In its strictest analytical form, AI is not just intimately bound up to philosophy, AI is simply philosophy. According to philosopher and cognitive scientist Daniel Dennett, AI should be considered as “a most abstract inquiry into the possibility of intelligence or knowledge”. In this view, researchers in AI and philosophy (particularly ‘epistemology’, which is the study of the nature, origin, and limits of human knowledge) ask the same question: how is human knowledge possible? Is it possible to artificially replicate and recreate it in machines? Is the human brain essentially a computer or is there more at play? Can a machine have mental states and ‘qualia’?

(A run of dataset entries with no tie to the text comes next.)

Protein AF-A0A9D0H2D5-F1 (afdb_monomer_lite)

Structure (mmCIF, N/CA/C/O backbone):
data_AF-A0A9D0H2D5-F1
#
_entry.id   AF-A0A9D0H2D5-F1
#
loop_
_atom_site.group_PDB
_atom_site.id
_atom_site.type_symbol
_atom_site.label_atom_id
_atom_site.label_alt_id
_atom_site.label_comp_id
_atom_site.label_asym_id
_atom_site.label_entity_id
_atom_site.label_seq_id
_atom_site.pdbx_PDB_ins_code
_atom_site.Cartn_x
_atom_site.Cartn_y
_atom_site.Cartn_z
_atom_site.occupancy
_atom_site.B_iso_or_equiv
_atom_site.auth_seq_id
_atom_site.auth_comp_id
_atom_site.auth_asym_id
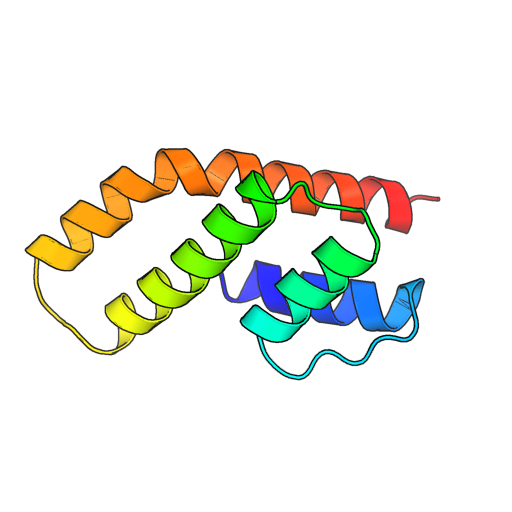_atom_site.auth_atom_id
_atom_site.pdbx_PDB_model_num
ATOM 1 N N . VAL A 1 1 ? 5.245 -6.220 -0.526 1.00 87.75 1 VAL A N 1
ATOM 2 C CA . VAL A 1 1 ? 3.997 -5.702 -1.145 1.00 87.75 1 VAL A CA 1
ATOM 3 C C . VAL A 1 1 ? 2.780 -6.574 -0.852 1.00 87.75 1 VAL A C 1
ATOM 5 O O . VAL A 1 1 ? 1.849 -6.059 -0.252 1.00 87.75 1 VAL A O 1
ATOM 8 N N . GLU A 1 2 ? 2.774 -7.871 -1.200 1.00 92.94 2 GLU A N 1
ATOM 9 C CA . GLU A 1 2 ? 1.579 -8.730 -1.047 1.00 92.94 2 GLU A CA 1
ATOM 10 C C . GLU A 1 2 ? 0.995 -8.803 0.360 1.00 92.94 2 GLU A C 1
ATOM 12 O O . GLU A 1 2 ? -0.211 -8.669 0.540 1.00 92.94 2 GLU A O 1
ATOM 17 N N . ILE A 1 3 ? 1.852 -8.996 1.358 1.00 94.38 3 ILE A N 1
ATOM 18 C CA . ILE A 1 3 ? 1.410 -9.033 2.753 1.00 94.38 3 ILE A CA 1
ATOM 19 C C . ILE A 1 3 ? 0.869 -7.660 3.157 1.00 94.38 3 ILE A C 1
ATOM 21 O O . ILE A 1 3 ? -0.240 -7.580 3.665 1.00 94.38 3 ILE A O 1
ATOM 25 N N . MET A 1 4 ? 1.603 -6.585 2.851 1.00 95.00 4 MET A N 1
ATOM 26 C CA . MET A 1 4 ? 1.220 -5.218 3.211 1.00 95.00 4 MET A CA 1
ATOM 27 C C . MET A 1 4 ? -0.187 -4.865 2.715 1.00 95.00 4 MET A C 1
ATOM 29 O O . MET A 1 4 ? -1.016 -4.463 3.526 1.00 95.00 4 MET A O 1
ATOM 33 N N . TRP A 1 5 ? -0.500 -5.057 1.427 1.00 95.06 5 TRP A N 1
ATOM 34 C CA . TRP A 1 5 ? -1.809 -4.630 0.916 1.00 95.06 5 TRP A CA 1
ATOM 35 C C . TRP A 1 5 ? -2.956 -5.515 1.425 1.00 95.06 5 TRP A C 1
ATOM 37 O O . TRP A 1 5 ? -4.066 -5.020 1.601 1.00 95.06 5 TRP A O 1
ATOM 47 N N . LYS A 1 6 ? -2.706 -6.806 1.701 1.00 96.69 6 LYS A N 1
ATOM 48 C CA . LYS A 1 6 ? -3.702 -7.693 2.326 1.00 96.69 6 LYS A CA 1
ATOM 49 C C . LYS A 1 6 ? -3.955 -7.312 3.781 1.00 96.69 6 LYS A C 1
ATOM 51 O O . LYS A 1 6 ? -5.109 -7.266 4.189 1.00 96.69 6 LYS A O 1
ATOM 56 N N . THR A 1 7 ? -2.905 -6.980 4.530 1.00 96.25 7 THR A N 1
ATOM 57 C CA . THR A 1 7 ? -3.030 -6.433 5.885 1.00 96.25 7 THR A CA 1
ATOM 58 C C . THR A 1 7 ? -3.816 -5.127 5.863 1.00 96.25 7 THR A C 1
ATOM 60 O O . THR A 1 7 ? -4.742 -4.958 6.649 1.00 96.25 7 THR A O 1
ATOM 63 N N . LEU A 1 8 ? -3.501 -4.232 4.924 1.00 96.50 8 LEU A N 1
ATOM 64 C CA . LEU A 1 8 ? -4.207 -2.966 4.759 1.00 96.50 8 LEU A CA 1
ATOM 65 C C . LEU A 1 8 ? -5.685 -3.175 4.417 1.00 96.50 8 LEU A C 1
ATOM 67 O O . LEU A 1 8 ? -6.543 -2.493 4.964 1.00 96.50 8 LEU A O 1
ATOM 71 N N . LYS A 1 9 ? -5.986 -4.147 3.551 1.00 97.69 9 LYS A N 1
ATOM 72 C CA . LYS A 1 9 ? -7.358 -4.530 3.222 1.00 97.69 9 LYS A CA 1
ATOM 73 C C . LYS A 1 9 ? -8.135 -4.993 4.451 1.00 97.69 9 LYS A C 1
ATOM 75 O O . LYS A 1 9 ? -9.241 -4.509 4.667 1.00 97.69 9 LYS A O 1
ATOM 80 N N . SER A 1 10 ? -7.572 -5.906 5.243 1.00 96.94 10 SER A N 1
ATOM 81 C CA . SER A 1 10 ? -8.214 -6.363 6.481 1.00 96.94 10 SER A CA 1
ATOM 82 C C . SER A 1 10 ? -8.423 -5.207 7.456 1.00 96.94 10 SER A C 1
ATOM 84 O O . SER A 1 10 ? -9.519 -5.040 7.975 1.00 96.94 10 SER A O 1
ATOM 86 N N . PHE A 1 11 ? -7.409 -4.355 7.628 1.00 96.50 11 PHE A N 1
ATOM 87 C CA . PHE A 1 11 ? -7.494 -3.178 8.486 1.00 96.50 11 PHE A CA 1
ATOM 88 C C . PHE A 1 11 ? -8.619 -2.220 8.059 1.00 96.50 11 PHE A C 1
ATOM 90 O O . PHE A 1 11 ? -9.450 -1.837 8.878 1.00 96.50 11 PHE A O 1
ATOM 97 N N . LEU A 1 12 ? -8.679 -1.852 6.777 1.00 96.44 12 LEU A N 1
ATOM 98 C CA . LEU A 1 12 ? -9.713 -0.961 6.244 1.00 96.44 12 LEU A CA 1
ATOM 99 C C . LEU A 1 12 ? -11.116 -1.558 6.391 1.00 96.44 12 LEU A C 1
ATOM 101 O O . LEU A 1 12 ? -12.059 -0.839 6.726 1.00 96.44 12 LEU A O 1
ATOM 105 N N . TYR A 1 13 ? -11.251 -2.868 6.191 1.00 96.81 13 TYR A N 1
ATOM 106 C CA . TYR A 1 13 ? -12.523 -3.557 6.363 1.00 96.81 13 TYR A CA 1
ATOM 107 C C . TYR A 1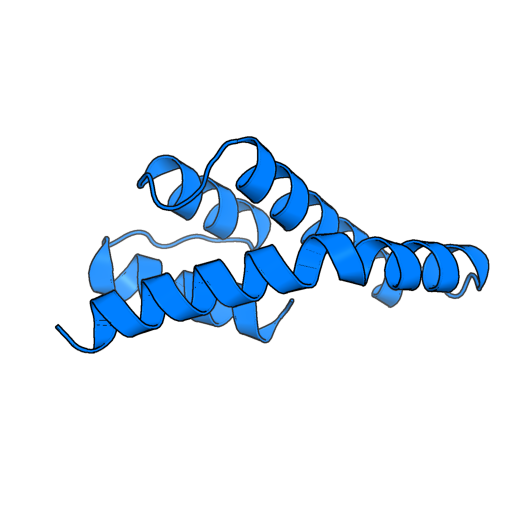 13 ? -12.979 -3.546 7.829 1.00 96.81 13 TYR A C 1
ATOM 109 O O . TYR A 1 13 ? -14.111 -3.165 8.114 1.00 96.81 13 TYR A O 1
ATOM 117 N N . GLU A 1 14 ? -12.094 -3.907 8.759 1.00 95.06 14 GLU A N 1
ATOM 118 C CA . GLU A 1 14 ? -12.421 -4.044 10.183 1.00 95.06 14 GLU A CA 1
ATOM 119 C C . GLU A 1 14 ? -12.616 -2.696 10.892 1.00 95.06 14 GLU A C 1
ATOM 121 O O . GLU A 1 14 ? -13.525 -2.563 11.709 1.00 95.06 14 GLU A O 1
ATOM 126 N N . TYR A 1 15 ? -11.797 -1.688 10.575 1.00 92.56 15 TYR A N 1
ATOM 127 C CA . TYR A 1 15 ? -11.753 -0.425 11.324 1.00 92.56 15 TYR A CA 1
ATOM 128 C C . T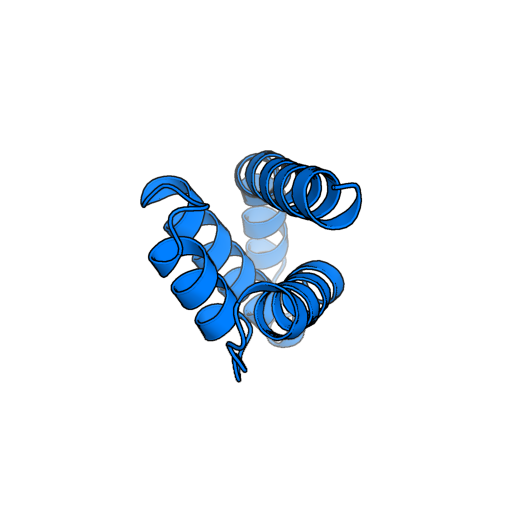YR A 1 15 ? -12.430 0.752 10.614 1.00 92.56 15 TYR A C 1
ATOM 130 O O . TYR A 1 15 ? -12.766 1.738 11.270 1.00 92.56 15 TYR A O 1
ATOM 138 N N . ALA A 1 16 ? -12.640 0.670 9.297 1.00 91.38 16 ALA A N 1
ATOM 139 C CA . ALA A 1 16 ? -13.300 1.720 8.517 1.00 91.38 16 ALA A CA 1
ATOM 140 C C . ALA A 1 16 ? -14.542 1.230 7.750 1.00 91.38 16 ALA A C 1
ATOM 142 O O . ALA A 1 16 ? -15.251 2.049 7.167 1.00 91.38 16 ALA A O 1
ATOM 143 N N . GLY A 1 17 ? -14.827 -0.080 7.732 1.00 94.62 17 GLY A N 1
ATOM 144 C CA . GLY A 1 17 ? -15.924 -0.653 6.944 1.00 94.62 17 GLY A CA 1
ATOM 145 C C . GLY A 1 17 ? -15.707 -0.561 5.428 1.00 94.62 17 GLY A C 1
ATOM 146 O O . GLY A 1 17 ? -16.663 -0.673 4.662 1.00 94.62 17 GLY A O 1
ATOM 147 N N . ILE A 1 18 ? -14.466 -0.331 4.983 1.00 96.88 18 ILE A N 1
ATOM 148 C CA . ILE A 1 18 ? -14.119 -0.137 3.572 1.00 96.88 18 ILE A CA 1
ATOM 149 C C . ILE A 1 18 ? -13.594 -1.451 2.989 1.00 96.88 18 ILE A C 1
ATOM 151 O O . ILE A 1 18 ? -12.542 -1.954 3.377 1.00 96.88 18 ILE A O 1
ATOM 155 N N . ASP A 1 19 ? -14.304 -1.997 2.002 1.00 96.31 19 ASP A N 1
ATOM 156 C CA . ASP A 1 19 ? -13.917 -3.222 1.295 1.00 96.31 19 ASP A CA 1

This kind of research, called Philosophical Artificial Intelligence, is primarily concerned with understanding that which AI is trying to mimic: is it that mysterious term ‘consciousness’, total human cognition, or aspects of intelligence? This seemingly minor difference in terminology matters because it enters us into a semantic minefield: the human mind is still a massive enigma to scientists, with the term ‘consciousness’ being shrouded in layers of mystery; ‘intelligence’ is considered embodied and socially embedded; and ‘cognition’ is reductive to most.
More importantly, though, the terms refer to attempts at different types of ‘AI’. Since AI is a constantly evolving field, what the term denotes is also gradually changing. Investopedia defines AI as the “simulation of human intelligence in machines that are programmed to think and act like humans”. Oxford, on the other hand, defines it as “the theory and development of computer systems able to perform tasks normally requiring human intelligence, such as visual perception, speech recognition, decision-making, and translation between languages.” Why is this difference important?
If the purpose of AI is the latter –that is, being able to perform particular tasks formerly requiring human intelligence—then what should be studied is the components or minimal requirements for human intelligence. But if the purpose is to engineer machines that think and act like humans, then we are addressing total human cognition or that other ambiguous term: consciousness. This usually refers to the attempt at producing artificial general intelligence (AGI)–also called strong or deep AI –wherein machines are capable of understanding or learning any intellectual task that a human being can. Undoubtedly, AGI is clearly a more ambitious project than the development of AI.
This kind of AGI, the one related to creating sentient machines, is the subject of anxiety for most: will the machines take over? The serious reflection on this is credited to what is known as ‘The Singularity’ the point in the future when AI will not only exceed human intelligence, but also that the machines will, immediately thereafter, make themselves rapidly smarter, reaching a superhuman level of intelligence that, according to Vernor Vinge, “stuck as we are in the mud of our limited mentation, we can’t fathom.”
Are we ready for Superintelligent AI in the region? Is anyone? Are we going to be at the mercy of those who develop it—or are they merely slaves to the machines they created? What happens to the region’s labour-abundant, resource-poor countries in that future era of technological servitude? We would have to analyse issues related to data, legislative environment, infrastructure, and human resources in the entire region.
If we adopt the school of thought that asserts consciousness as immaterial (not produced by physical properties), then AGI is impossible. Similarly, if we are to view human cognition as embodied -that is, the body being instrumental to our perception- then disembodied networks can never demonstrate the same kind of human intelligence.
The theories are good and plenty, and although the subject (presented in such a general way) is mostly speculative, it pushes us to reconsider every instance of algorithmic intelligence – a task that is of irrefutable importance today.